**REQUIREMENT**
Quote the entries below from the line with "ATOM 166 N N" through the line with "ATOM 214 O O", both ends included, and only those lines.

=======

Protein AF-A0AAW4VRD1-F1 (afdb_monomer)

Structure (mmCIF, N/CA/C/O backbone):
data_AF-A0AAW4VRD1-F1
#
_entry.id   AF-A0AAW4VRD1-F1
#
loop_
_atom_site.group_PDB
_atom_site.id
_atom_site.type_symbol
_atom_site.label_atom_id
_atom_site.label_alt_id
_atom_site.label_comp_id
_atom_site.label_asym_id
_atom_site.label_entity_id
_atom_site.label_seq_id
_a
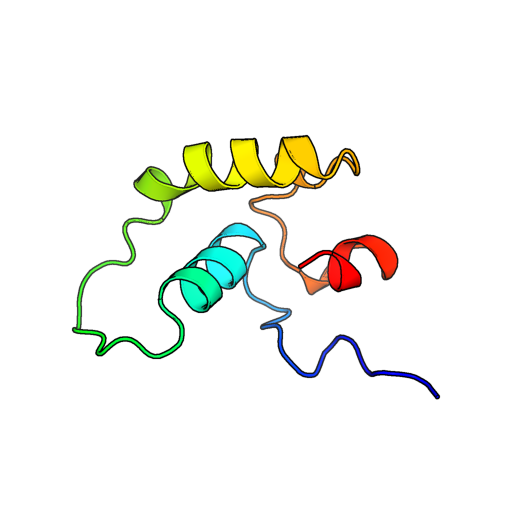tom_site.pdbx_PDB_ins_code
_atom_site.Cartn_x
_atom_site.Cartn_y
_atom_site.Cartn_z
_atom_site.occupancy
_atom_site.B_iso_or_equiv
_atom_site.auth_seq_id
_atom_site.auth_comp_id
_atom_site.auth_asym_id
_atom_site.auth_atom_id
_atom_site.pdbx_PDB_model_num
ATOM 1 N N . VAL A 1 1 ? 6.334 -15.635 19.189 1.00 44.75 1 VAL A N 1
ATOM 2 C CA . VAL A 1 1 ? 6.960 -15.456 17.859 1.00 44.75 1 VAL A CA 1
ATOM 3 C C . VAL A 1 1 ? 6.445 -14.144 17.290 1.00 44.75 1 VAL A C 1
ATOM 5 O O . VAL A 1 1 ? 5.367 -14.111 16.717 1.00 44.75 1 VAL A O 1
ATOM 8 N N . PHE A 1 2 ? 7.140 -13.045 17.590 1.00 38.72 2 PHE A N 1
ATOM 9 C CA . PHE A 1 2 ? 6.826 -11.719 17.056 1.00 38.72 2 PHE A CA 1
ATOM 10 C C . PHE A 1 2 ? 7.360 -11.692 15.622 1.00 38.72 2 PHE A C 1
ATOM 12 O O . PHE A 1 2 ? 8.570 -11.686 15.418 1.00 38.72 2 PHE A O 1
ATOM 19 N N . GLN A 1 3 ? 6.475 -11.774 14.631 1.00 50.81 3 GLN A N 1
ATOM 20 C CA . GLN A 1 3 ? 6.851 -11.400 13.273 1.00 50.81 3 GLN A CA 1
ATOM 21 C C . GLN A 1 3 ? 6.940 -9.880 13.277 1.00 50.81 3 GLN A C 1
ATOM 23 O O . GLN A 1 3 ? 5.928 -9.228 13.510 1.00 50.81 3 GLN A O 1
ATOM 28 N N . ASP A 1 4 ? 8.131 -9.315 13.094 1.00 50.53 4 ASP A N 1
ATOM 29 C CA . ASP A 1 4 ? 8.280 -7.883 12.852 1.00 50.53 4 ASP A CA 1
ATOM 30 C C . ASP A 1 4 ? 7.549 -7.550 11.539 1.00 50.53 4 ASP A C 1
ATOM 32 O O . ASP A 1 4 ? 8.063 -7.881 10.467 1.00 50.53 4 ASP A O 1
ATOM 36 N N . PRO A 1 5 ? 6.384 -6.870 11.559 1.00 53.47 5 PRO A N 1
ATOM 37 C CA . PRO A 1 5 ? 5.633 -6.545 10.339 1.00 53.47 5 PRO A CA 1
ATOM 38 C C . PRO A 1 5 ? 6.376 -5.531 9.446 1.00 53.47 5 PRO A C 1
ATOM 40 O O . PRO A 1 5 ? 5.911 -5.171 8.368 1.00 53.47 5 PRO A O 1
ATOM 43 N N . LYS A 1 6 ? 7.542 -5.056 9.907 1.00 53.69 6 LYS A N 1
ATOM 44 C CA . LYS A 1 6 ? 8.494 -4.228 9.164 1.00 53.69 6 LYS A CA 1
ATOM 45 C C . LYS A 1 6 ? 9.294 -5.034 8.132 1.00 53.69 6 LYS A C 1
ATOM 47 O O . LYS A 1 6 ? 9.834 -4.440 7.203 1.00 53.69 6 LYS A O 1
ATOM 52 N N . MET A 1 7 ? 9.396 -6.360 8.275 1.00 52.88 7 MET A N 1
ATOM 53 C CA . MET A 1 7 ? 10.057 -7.214 7.285 1.00 52.88 7 MET A CA 1
ATOM 54 C C . MET A 1 7 ? 9.098 -7.513 6.127 1.00 52.88 7 MET A C 1
ATOM 56 O O . MET A 1 7 ? 8.375 -8.501 6.147 1.00 52.88 7 MET A O 1
ATOM 60 N N . GLY A 1 8 ? 9.091 -6.650 5.106 1.00 59.28 8 GLY A N 1
ATOM 61 C CA . GLY A 1 8 ? 8.392 -6.913 3.838 1.00 59.28 8 GLY A CA 1
ATOM 62 C C . GLY A 1 8 ? 7.592 -5.742 3.269 1.00 59.28 8 GLY A C 1
ATOM 63 O O . GLY A 1 8 ? 7.228 -5.784 2.093 1.00 59.28 8 GLY A O 1
ATOM 64 N N . THR A 1 9 ? 7.376 -4.693 4.064 1.00 63.12 9 THR A N 1
ATOM 65 C CA . THR A 1 9 ? 6.703 -3.452 3.660 1.00 63.12 9 THR A CA 1
ATOM 66 C C . THR A 1 9 ? 7.651 -2.267 3.807 1.00 63.12 9 THR A C 1
ATOM 68 O O . THR A 1 9 ? 8.559 -2.277 4.638 1.00 63.12 9 THR A O 1
ATOM 71 N N . ALA A 1 10 ? 7.480 -1.239 2.979 1.00 73.44 10 ALA A N 1
ATOM 72 C CA . ALA A 1 10 ? 8.205 0.016 3.115 1.00 73.44 10 ALA A CA 1
ATOM 73 C C . ALA A 1 10 ? 7.377 0.968 4.003 1.00 73.44 10 ALA A C 1
ATOM 75 O O . ALA A 1 10 ? 6.402 1.541 3.516 1.00 73.44 10 ALA A O 1
ATOM 76 N N . PRO A 1 11 ? 7.733 1.163 5.290 1.00 70.25 11 PRO A N 1
ATOM 77 C CA . PRO A 1 11 ? 6.876 1.855 6.262 1.00 70.25 11 PRO A CA 1
ATOM 78 C C . PRO A 1 11 ? 6.676 3.344 5.958 1.00 70.25 11 PRO A C 1
ATOM 80 O O . PRO A 1 11 ? 5.625 3.897 6.267 1.00 70.25 11 PRO A O 1
ATOM 83 N N . ARG A 1 12 ? 7.655 3.982 5.299 1.00 77.81 12 ARG A N 1
ATOM 84 C CA . ARG A 1 12 ? 7.555 5.382 4.853 1.00 77.81 12 ARG A CA 1
ATOM 85 C C . ARG A 1 12 ? 6.740 5.560 3.571 1.00 77.81 12 ARG A C 1
ATOM 87 O O . ARG A 1 12 ? 6.405 6.689 3.235 1.00 77.81 12 ARG A O 1
ATOM 94 N N . MET A 1 13 ? 6.490 4.477 2.836 1.00 83.69 13 MET A N 1
ATOM 95 C CA . MET A 1 13 ? 5.696 4.510 1.611 1.00 83.69 13 MET A CA 1
ATOM 96 C C . MET A 1 13 ? 4.216 4.391 1.956 1.00 83.69 13 MET A C 1
ATOM 98 O O . MET A 1 13 ? 3.839 3.801 2.976 1.00 83.69 13 MET A O 1
ATOM 102 N N . THR A 1 14 ? 3.370 4.946 1.098 1.00 87.25 14 THR A N 1
ATOM 103 C CA . THR A 1 14 ? 1.923 4.823 1.262 1.00 87.25 14 THR A CA 1
ATOM 104 C C . THR A 1 14 ? 1.465 3.394 0.998 1.00 87.25 14 THR A C 1
ATOM 106 O O . THR A 1 14 ? 2.183 2.570 0.412 1.00 87.25 14 THR A O 1
ATOM 109 N N . VAL A 1 15 ? 0.246 3.085 1.431 1.00 85.44 15 VAL A N 1
ATOM 110 C CA . VAL A 1 15 ? -0.424 1.822 1.100 1.00 85.44 15 VAL A CA 1
ATOM 111 C C . VAL A 1 15 ? -0.465 1.617 -0.415 1.00 85.44 15 VAL A C 1
ATOM 113 O O . VAL A 1 15 ? -0.064 0.560 -0.900 1.00 85.44 15 VA
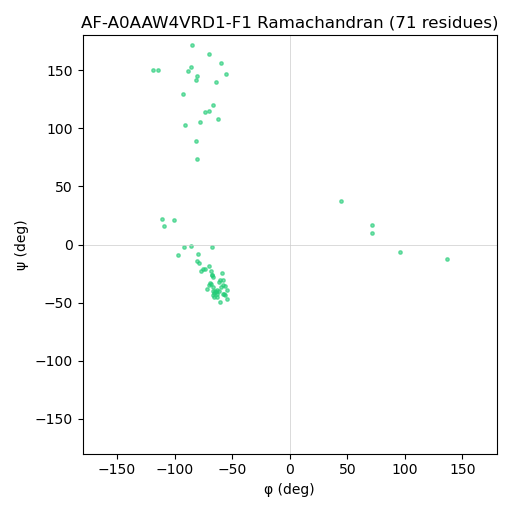L A O 1
ATOM 116 N N . ALA A 1 16 ? -0.856 2.647 -1.174 1.00 86.12 16 ALA A N 1
ATOM 117 C CA . ALA A 1 16 ? -0.896 2.600 -2.636 1.00 86.12 16 ALA A CA 1
ATOM 118 C C . ALA A 1 16 ? 0.458 2.219 -3.246 1.00 86.12 16 ALA A C 1
ATOM 120 O O . ALA A 1 16 ? 0.544 1.422 -4.179 1.00 86.12 16 ALA A O 1
ATOM 121 N N . GLU A 1 17 ? 1.533 2.807 -2.728 1.00 85.44 17 GLU A N 1
ATOM 122 C CA . GLU A 1 17 ? 2.869 2.574 -3.252 1.00 85.44 17 GLU A CA 1
ATOM 123 C C . GLU A 1 17 ? 3.380 1.171 -2.910 1.00 85.44 17 GLU A C 1
ATOM 125 O O . GLU A 1 17 ? 4.012 0.536 -3.754 1.00 85.44 17 GLU A O 1
ATOM 130 N N . ASN A 1 18 ? 3.082 0.661 -1.712 1.00 87.31 18 ASN A N 1
ATOM 131 C CA . ASN A 1 18 ? 3.405 -0.717 -1.341 1.00 87.31 18 ASN A CA 1
ATOM 132 C C . ASN A 1 18 ? 2.658 -1.718 -2.230 1.00 87.31 18 ASN A C 1
ATOM 134 O O . ASN A 1 18 ? 3.282 -2.637 -2.762 1.00 87.31 18 ASN A O 1
ATOM 138 N N . LEU A 1 19 ? 1.362 -1.494 -2.468 1.00 85.94 19 LEU A N 1
ATOM 139 C CA . LEU A 1 19 ? 0.551 -2.325 -3.360 1.00 85.94 19 LEU A CA 1
ATOM 140 C C . LEU A 1 19 ? 1.078 -2.306 -4.791 1.00 85.94 19 LEU A C 1
ATOM 142 O O . LEU 
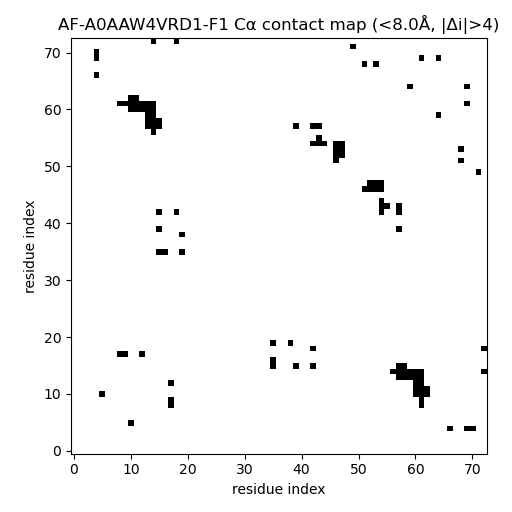A 1 19 ? 1.167 -3.348 -5.435 1.00 85.94 19 LEU A O 1
ATOM 146 N N . LEU A 1 20 ? 1.513 -1.148 -5.281 1.00 87.88 20 LEU A N 1
ATOM 147 C CA . LEU A 1 20 ? 2.122 -1.055 -6.601 1.00 87.88 20 LEU A CA 1
ATOM 148 C C . LEU A 1 20 ? 3.459 -1.804 -6.674 1.00 87.88 20 LEU A C 1
ATOM 150 O O . LEU A 1 20 ? 3.750 -2.493 -7.654 1.00 87.88 20 LEU A O 1
ATOM 154 N N . VAL A 1 21 ? 4.286 -1.694 -5.633 1.00 86.31 21 VAL A N 1
ATOM 155 C CA . VAL A 1 21 ? 5.548 -2.435 -5.561 1.00 86.31 21 VAL A CA 1
ATOM 156 C C . VAL A 1 21 ? 5.296 -3.941 -5.521 1.00 86.31 21 VAL A C 1
ATOM 158 O O . VAL A 1 21 ? 6.034 -4.680 -6.178 1.00 86.31 21 VAL A O 1
ATOM 161 N N . ALA A 1 22 ? 4.267 -4.380 -4.794 1.00 86.31 22 ALA A N 1
ATOM 162 C CA . ALA A 1 22 ? 3.834 -5.769 -4.720 1.00 86.31 22 ALA A CA 1
ATOM 163 C C . ALA A 1 22 ? 3.274 -6.271 -6.059 1.00 86.31 22 ALA A C 1
ATOM 165 O O . ALA A 1 22 ? 3.666 -7.347 -6.502 1.00 86.31 22 ALA A O 1
ATOM 166 N N . LYS A 1 23 ? 2.448 -5.470 -6.744 1.00 85.75 23 LYS A N 1
ATOM 167 C CA . LYS A 1 23 ? 1.846 -5.797 -8.046 1.00 85.75 23 LYS A CA 1
ATOM 168 C C . LYS A 1 23 ? 2.893 -6.124 -9.109 1.00 85.75 23 LYS A C 1
ATOM 170 O O . LYS A 1 23 ? 2.737 -7.095 -9.831 1.00 85.75 23 LYS A O 1
ATOM 175 N N . PHE A 1 24 ? 3.980 -5.355 -9.158 1.00 84.88 24 PHE A N 1
ATOM 176 C CA . PHE A 1 24 ? 5.088 -5.577 -10.100 1.00 84.88 24 PHE A CA 1
ATOM 177 C C . PHE A 1 24 ? 6.287 -6.295 -9.456 1.00 84.88 24 PHE A C 1
ATOM 179 O O . PHE A 1 24 ? 7.428 -6.153 -9.909 1.00 84.88 24 PHE A O 1
ATOM 186 N N . ARG A 1 25 ? 6.089 -7.001 -8.335 1.00 84.38 25 ARG A N 1
ATOM 187 C CA . ARG A 1 25 ? 7.168 -7.738 -7.667 1.00 84.38 25 ARG A CA 1
ATOM 188 C C . ARG A 1 25 ? 7.617 -8.889 -8.572 1.00 84.38 25 ARG A C 1
ATOM 190 O O . ARG A 1 25 ? 6.836 -9.777 -8.875 1.00 84.38 25 ARG A O 1
ATOM 197 N N . GLY A 1 26 ? 8.894 -8.888 -8.956 1.00 83.38 26 GLY A N 1
ATOM 198 C CA . GLY A 1 26 ? 9.483 -9.919 -9.821 1.00 83.38 26 GLY A CA 1
ATOM 199 C C . GLY A 1 26 ? 9.517 -9.560 -11.310 1.00 83.38 26 GLY A C 1
ATOM 200 O O . GLY A 1 26 ? 10.161 -10.267 -12.081 1.00 83.38 26 GLY A O 1
ATOM 201 N N . GLU A 1 27 ? 8.910 -8.443 -11.718 1.00 84.31 27 GLU A N 1
ATOM 202 C CA . GLU A 1 27 ? 8.971 -7.962 -13.100 1.00 84.31 27 GLU A CA 1
ATOM 203 C C . GLU A 1 27 ? 10.185 -7.054 -13.353 1.00 84.31 27 GLU A C 1
ATOM 205 O O . GLU A 1 27 ? 10.650 -6.324 -12.468 1.00 84.31 27 GLU A O 1
ATOM 210 N N . LYS A 1 28 ? 10.702 -7.067 -14.591 1.00 82.38 28 LYS A N 1
ATOM 211 C CA . LYS A 1 28 ? 11.763 -6.143 -15.020 1.00 82.38 28 LYS A CA 1
ATOM 212 C C . LYS A 1 28 ? 11.186 -4.729 -15.119 1.00 82.38 28 LYS A C 1
ATOM 214 O O . LYS A 1 28 ? 10.343 -4.461 -15.968 1.00 82.38 28 LYS A O 1
ATOM 219 N N . ARG A 1 29 ? 11.662 -3.815 -14.272 1.00 78.19 29 ARG A N 1
ATOM 220 C CA . ARG A 1 29 ? 11.231 -2.410 -14.265 1.00 78.19 29 ARG A CA 1
ATOM 221 C C . ARG A 1 29 ? 12.144 -1.549 -15.136 1.00 78.19 29 ARG A C 1
ATOM 223 O O . ARG A 1 29 ? 13.360 -1.576 -14.972 1.00 78.19 29 ARG A O 1
ATOM 230 N N . GLY A 1 30 ? 11.543 -0.769 -16.031 1.00 83.06 30 GLY A N 1
ATOM 231 C CA . GLY A 1 30 ? 12.210 0.344 -16.708 1.00 83.06 30 GLY A CA 1
ATOM 232 C C . GLY A 1 30 ? 12.161 1.627 -15.874 1.00 83.06 30 GLY A C 1
ATOM 233 O O . GLY A 1 30 ? 11.451 1.706 -14.870 1.00 83.06 30 GLY A O 1
ATOM 234 N N . LEU A 1 31 ? 12.888 2.657 -16.309 1.00 83.00 31 LEU A N 1
ATOM 235 C CA . LEU A 1 31 ? 12.809 4.001 -15.732 1.00 83.00 31 LEU A CA 1
ATOM 236 C C . LEU A 1 31 ? 11.583 4.733 -16.291 1.00 83.00 31 LEU A C 1
ATOM 238 O O . LEU A 1 31 ? 11.699 5.603 -17.149 1.00 83.00 31 LEU A O 1
ATOM 242 N N . ILE A 1 32 ? 10.400 4.334 -15.828 1.00 82.69 32 ILE A N 1
ATOM 243 C CA . ILE A 1 32 ? 9.126 4.963 -16.186 1.00 82.69 32 ILE A CA 1
ATOM 244 C C . ILE A 1 32 ? 8.487 5.634 -14.965 1.00 82.69 32 ILE A C 1
ATOM 246 O O . ILE A 1 32 ? 8.677 5.169 -13.834 1.00 82.69 32 ILE A O 1
ATOM 250 N N . PRO A 1 33 ? 7.707 6.712 -15.163 1.00 81.94 33 PRO A N 1
ATOM 251 C CA . PRO A 1 33 ? 6.872 7.265 -14.111 1.00 81.94 33 PRO A CA 1
ATOM 252 C C . PRO A 1 33 ? 5.935 6.203 -13.532 1.00 81.94 33 PRO A C 1
ATOM 254 O O . PRO A 1 33 ? 5.451 5.308 -14.218 1.00 81.94 33 PRO A O 1
ATOM 257 N N . ARG A 1 34 ? 5.656 6.319 -12.236 1.00 79.19 34 ARG A N 1
ATOM 258 C CA . ARG A 1 34 ? 4.947 5.298 -11.459 1.00 79.19 34 ARG A CA 1
ATOM 259 C C . ARG A 1 34 ? 3.454 5.148 -11.817 1.00 79.19 34 ARG A C 1
ATOM 261 O O . ARG A 1 34 ? 2.855 4.143 -11.459 1.00 79.19 34 ARG A O 1
ATOM 268 N N . HIS A 1 35 ? 2.850 6.149 -12.469 1.00 84.12 35 HIS A N 1
ATOM 269 C CA . HIS A 1 35 ? 1.419 6.206 -12.825 1.00 84.12 35 HIS A CA 1
ATOM 270 C C . HIS A 1 35 ? 0.464 5.767 -11.694 1.00 84.12 35 HIS A C 1
ATOM 272 O O . HIS A 1 35 ? -0.561 5.137 -11.936 1.00 84.12 35 HIS A O 1
ATOM 278 N N . LEU A 1 36 ? 0.789 6.120 -10.443 1.00 82.88 36 LEU A N 1
ATOM 279 C CA . LEU A 1 36 ? 0.079 5.653 -9.244 1.00 82.88 36 LEU A CA 1
ATOM 280 C C . LEU A 1 36 ? -1.428 5.966 -9.278 1.00 82.88 36 LEU A C 1
ATOM 282 O O . LEU A 1 36 ? -2.232 5.154 -8.835 1.00 82.88 36 LEU A O 1
ATOM 286 N N . ALA A 1 37 ? -1.807 7.117 -9.843 1.00 84.31 37 ALA A N 1
ATOM 287 C CA . ALA A 1 37 ? -3.201 7.543 -9.955 1.00 84.31 37 ALA A CA 1
ATOM 288 C C . ALA A 1 37 ? -4.065 6.553 -10.754 1.00 84.31 37 ALA A C 1
ATOM 290 O O . ALA A 1 37 ? -5.204 6.309 -10.374 1.00 84.31 37 ALA A O 1
ATOM 291 N N . SER A 1 38 ? -3.510 5.933 -11.799 1.00 87.00 38 SER A N 1
ATOM 292 C CA . SER A 1 38 ? -4.218 4.957 -12.637 1.00 87.00 38 SER A CA 1
ATOM 293 C C . SER A 1 38 ? -4.543 3.659 -11.895 1.00 87.00 38 SER A C 1
ATOM 295 O O . SER A 1 38 ? -5.510 2.990 -12.235 1.00 87.00 38 SER A O 1
ATOM 297 N N . TYR A 1 39 ? -3.755 3.308 -10.875 1.00 86.56 39 TYR A N 1
ATOM 298 C CA . TYR A 1 39 ? -3.944 2.092 -10.075 1.00 86.56 39 TYR A CA 1
ATOM 299 C C . TYR A 1 39 ? -4.707 2.342 -8
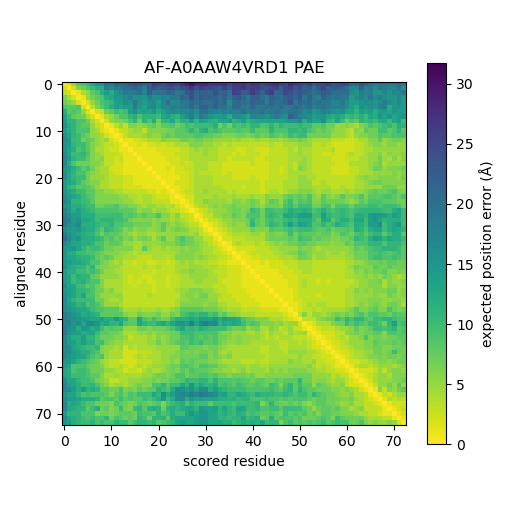.771 1.00 86.56 39 TYR A C 1
ATOM 301 O O . TYR A 1 39 ? -5.073 1.399 -8.074 1.00 86.56 39 TYR A O 1
ATOM 309 N N . LYS A 1 40 ? -4.950 3.608 -8.418 1.00 86.12 40 LYS A N 1
ATOM 310 C CA . LYS A 1 40 ? -5.545 3.980 -7.132 1.00 86.12 40 LYS A CA 1
ATOM 311 C C . LYS A 1 40 ? -6.968 3.440 -6.974 1.00 86.12 40 LYS A C 1
ATOM 313 O O . LYS A 1 40 ? -7.297 2.911 -5.919 1.00 86.12 40 LYS A O 1
ATOM 318 N N . GLU A 1 41 ? -7.776 3.523 -8.026 1.00 87.94 41 GLU A N 1
ATOM 319 C CA . GLU A 1 41 ? -9.157 3.021 -8.044 1.00 87.94 41 GLU A CA 1
ATOM 320 C C . GLU A 1 41 ? -9.219 1.485 -7.944 1.00 87.94 41 GLU A C 1
ATOM 322 O O . GLU A 1 41 ? -10.013 0.922 -7.183 1.00 87.94 41 GLU A O 1
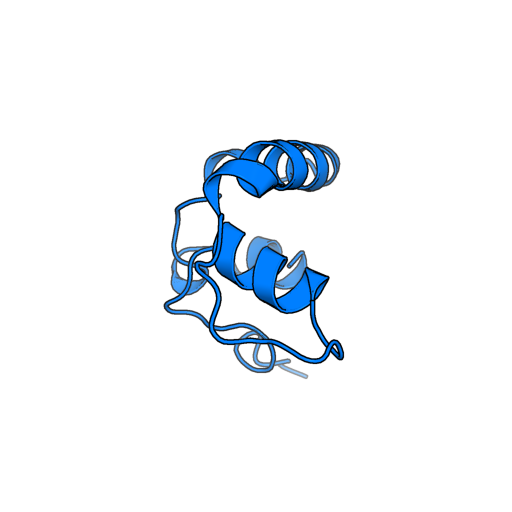ATOM 327 N N . GLU A 1 42 ? -8.306 0.794 -8.634 1.00 88.62 42 GLU A N 1
ATOM 328 C CA . GLU A 1 42 ? -8.147 -0.661 -8.534 1.00 88.62 42 GLU A CA 1
ATOM 329 C C . GLU A 1 42 ? -7.794 -1.072 -7.099 1.00 88.62 42 GLU A C 1
ATOM 331 O O . GLU A 1 42 ? -8.443 -1.940 -6.513 1.00 88.62 42 GLU A O 1
ATOM 336 N N . PHE A 1 43 ? -6.802 -0.410 -6.500 1.00 87.81 43 PHE A N 1
ATOM 337 C CA . PHE A 1 43 ? -6.382 -0.681 -5.129 1.00 87.81 43 PHE A CA 1
ATOM 338 C C . PHE A 1 43 ? -7.483 -0.372 -4.115 1.00 87.81 43 PHE A C 1
ATOM 340 O O . PHE A 1 43 ? -7.699 -1.183 -3.221 1.00 87.81 43 PHE A O 1
ATOM 347 N N . GLN A 1 44 ? -8.233 0.723 -4.267 1.00 87.06 44 GLN A N 1
ATOM 348 C CA . GLN A 1 44 ? -9.391 1.001 -3.407 1.00 87.06 44 GLN A CA 1
ATOM 349 C C . GLN A 1 44 ? -10.424 -0.122 -3.469 1.00 87.06 44 GLN A C 1
ATOM 351 O O . GLN A 1 44 ? -10.903 -0.566 -2.430 1.00 87.06 44 GLN A O 1
ATOM 356 N N . THR A 1 45 ? -10.712 -0.638 -4.664 1.00 87.25 45 THR A N 1
ATOM 357 C CA . THR A 1 45 ? -11.661 -1.745 -4.843 1.00 87.25 45 THR A CA 1
ATOM 358 C C . THR A 1 45 ? -11.166 -3.033 -4.179 1.00 87.25 45 THR A C 1
ATOM 360 O O . THR A 1 45 ? -11.950 -3.761 -3.570 1.00 87.25 45 THR A O 1
ATOM 363 N N . VAL A 1 46 ? -9.866 -3.332 -4.271 1.00 86.50 46 VAL A N 1
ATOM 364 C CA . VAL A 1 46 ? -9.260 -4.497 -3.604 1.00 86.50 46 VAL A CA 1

=======

**EXERCISE RESULT**
ATOM 166 N N . LYS A 1 23 ? 2.448 -5.470 -6.744 1.00 85.75 23 LYS A N 1
ATOM 167 C CA . LYS A 1 23 ? 1.846 -5.797 -8.046 1.00 85.75 23 LYS A CA 1
ATOM 168 C C . LYS A 1 23 ? 2.893 -6.124 -9.109 1.00 85.75 23 LYS A C 1
ATOM 170 O O . LYS A 1 23 ? 2.737 -7.095 -9.831 1.00 85.75 23 LYS A O 1
ATOM 175 N N . PHE A 1 24 ? 3.980 -5.355 -9.158 1.00 84.88 24 PHE A N 1
ATOM 176 C CA . PHE A 1 24 ? 5.088 -5.577 -10.100 1.00 84.88 24 PHE A CA 1
ATOM 177 C C . PHE A 1 24 ? 6.287 -6.295 -9.456 1.00 84.88 24 PHE A C 1
ATOM 179 O O . PHE A 1 24 ? 7.428 -6.153 -9.909 1.00 84.88 24 PHE A O 1
ATOM 186 N N . ARG A 1 25 ? 6.089 -7.001 -8.335 1.00 84.38 25 ARG A N 1
ATOM 187 C CA . ARG A 1 25 ? 7.168 -7.738 -7.667 1.00 84.38 25 ARG A CA 1
ATOM 188 C C . ARG A 1 25 ? 7.617 -8.889 -8.572 1.00 84.38 25 ARG A C 1
ATOM 190 O O . ARG A 1 25 ? 6.836 -9.777 -8.875 1.00 84.38 25 ARG A O 1
ATOM 197 N N . GLY A 1 26 ? 8.894 -8.888 -8.956 1.00 83.38 26 GLY A N 1
ATOM 198 C CA . GLY A 1 26 ? 9.483 -9.919 -9.821 1.00 83.38 26 GLY A CA 1
ATOM 199 C C . GLY A 1 26 ? 9.517 -9.560 -11.310 1.00 83.38 26 GLY A C 1
ATOM 200 O O . GLY A 1 26 ? 10.161 -10.267 -12.081 1.00 83.38 26 GLY A O 1
ATOM 201 N N . GLU A 1 27 ? 8.910 -8.443 -11.718 1.00 84.31 27 GLU A N 1
ATOM 202 C CA . GLU A 1 27 ? 8.971 -7.962 -13.100 1.00 84.31 27 GLU A CA 1
ATOM 203 C C . GLU A 1 27 ? 10.185 -7.054 -13.353 1.00 84.31 27 GLU A C 1
ATOM 205 O O . GLU A 1 27 ? 10.650 -6.324 -12.468 1.00 84.31 27 GLU A O 1
ATOM 210 N N . LYS A 1 28 ? 10.702 -7.067 -14.591 1.00 82.38 28 LYS A N 1
ATOM 211 C CA . LYS A 1 28 ? 11.763 -6.143 -15.020 1.00 82.38 28 LYS A CA 1
ATOM 212 C C . LYS A 1 28 ? 11.186 -4.729 -15.119 1.00 82.38 28 LYS A C 1
ATOM 214 O O . LYS A 1 28 ? 10.343 -4.461 -15.968 1.00 82.38 28 LYS A O 1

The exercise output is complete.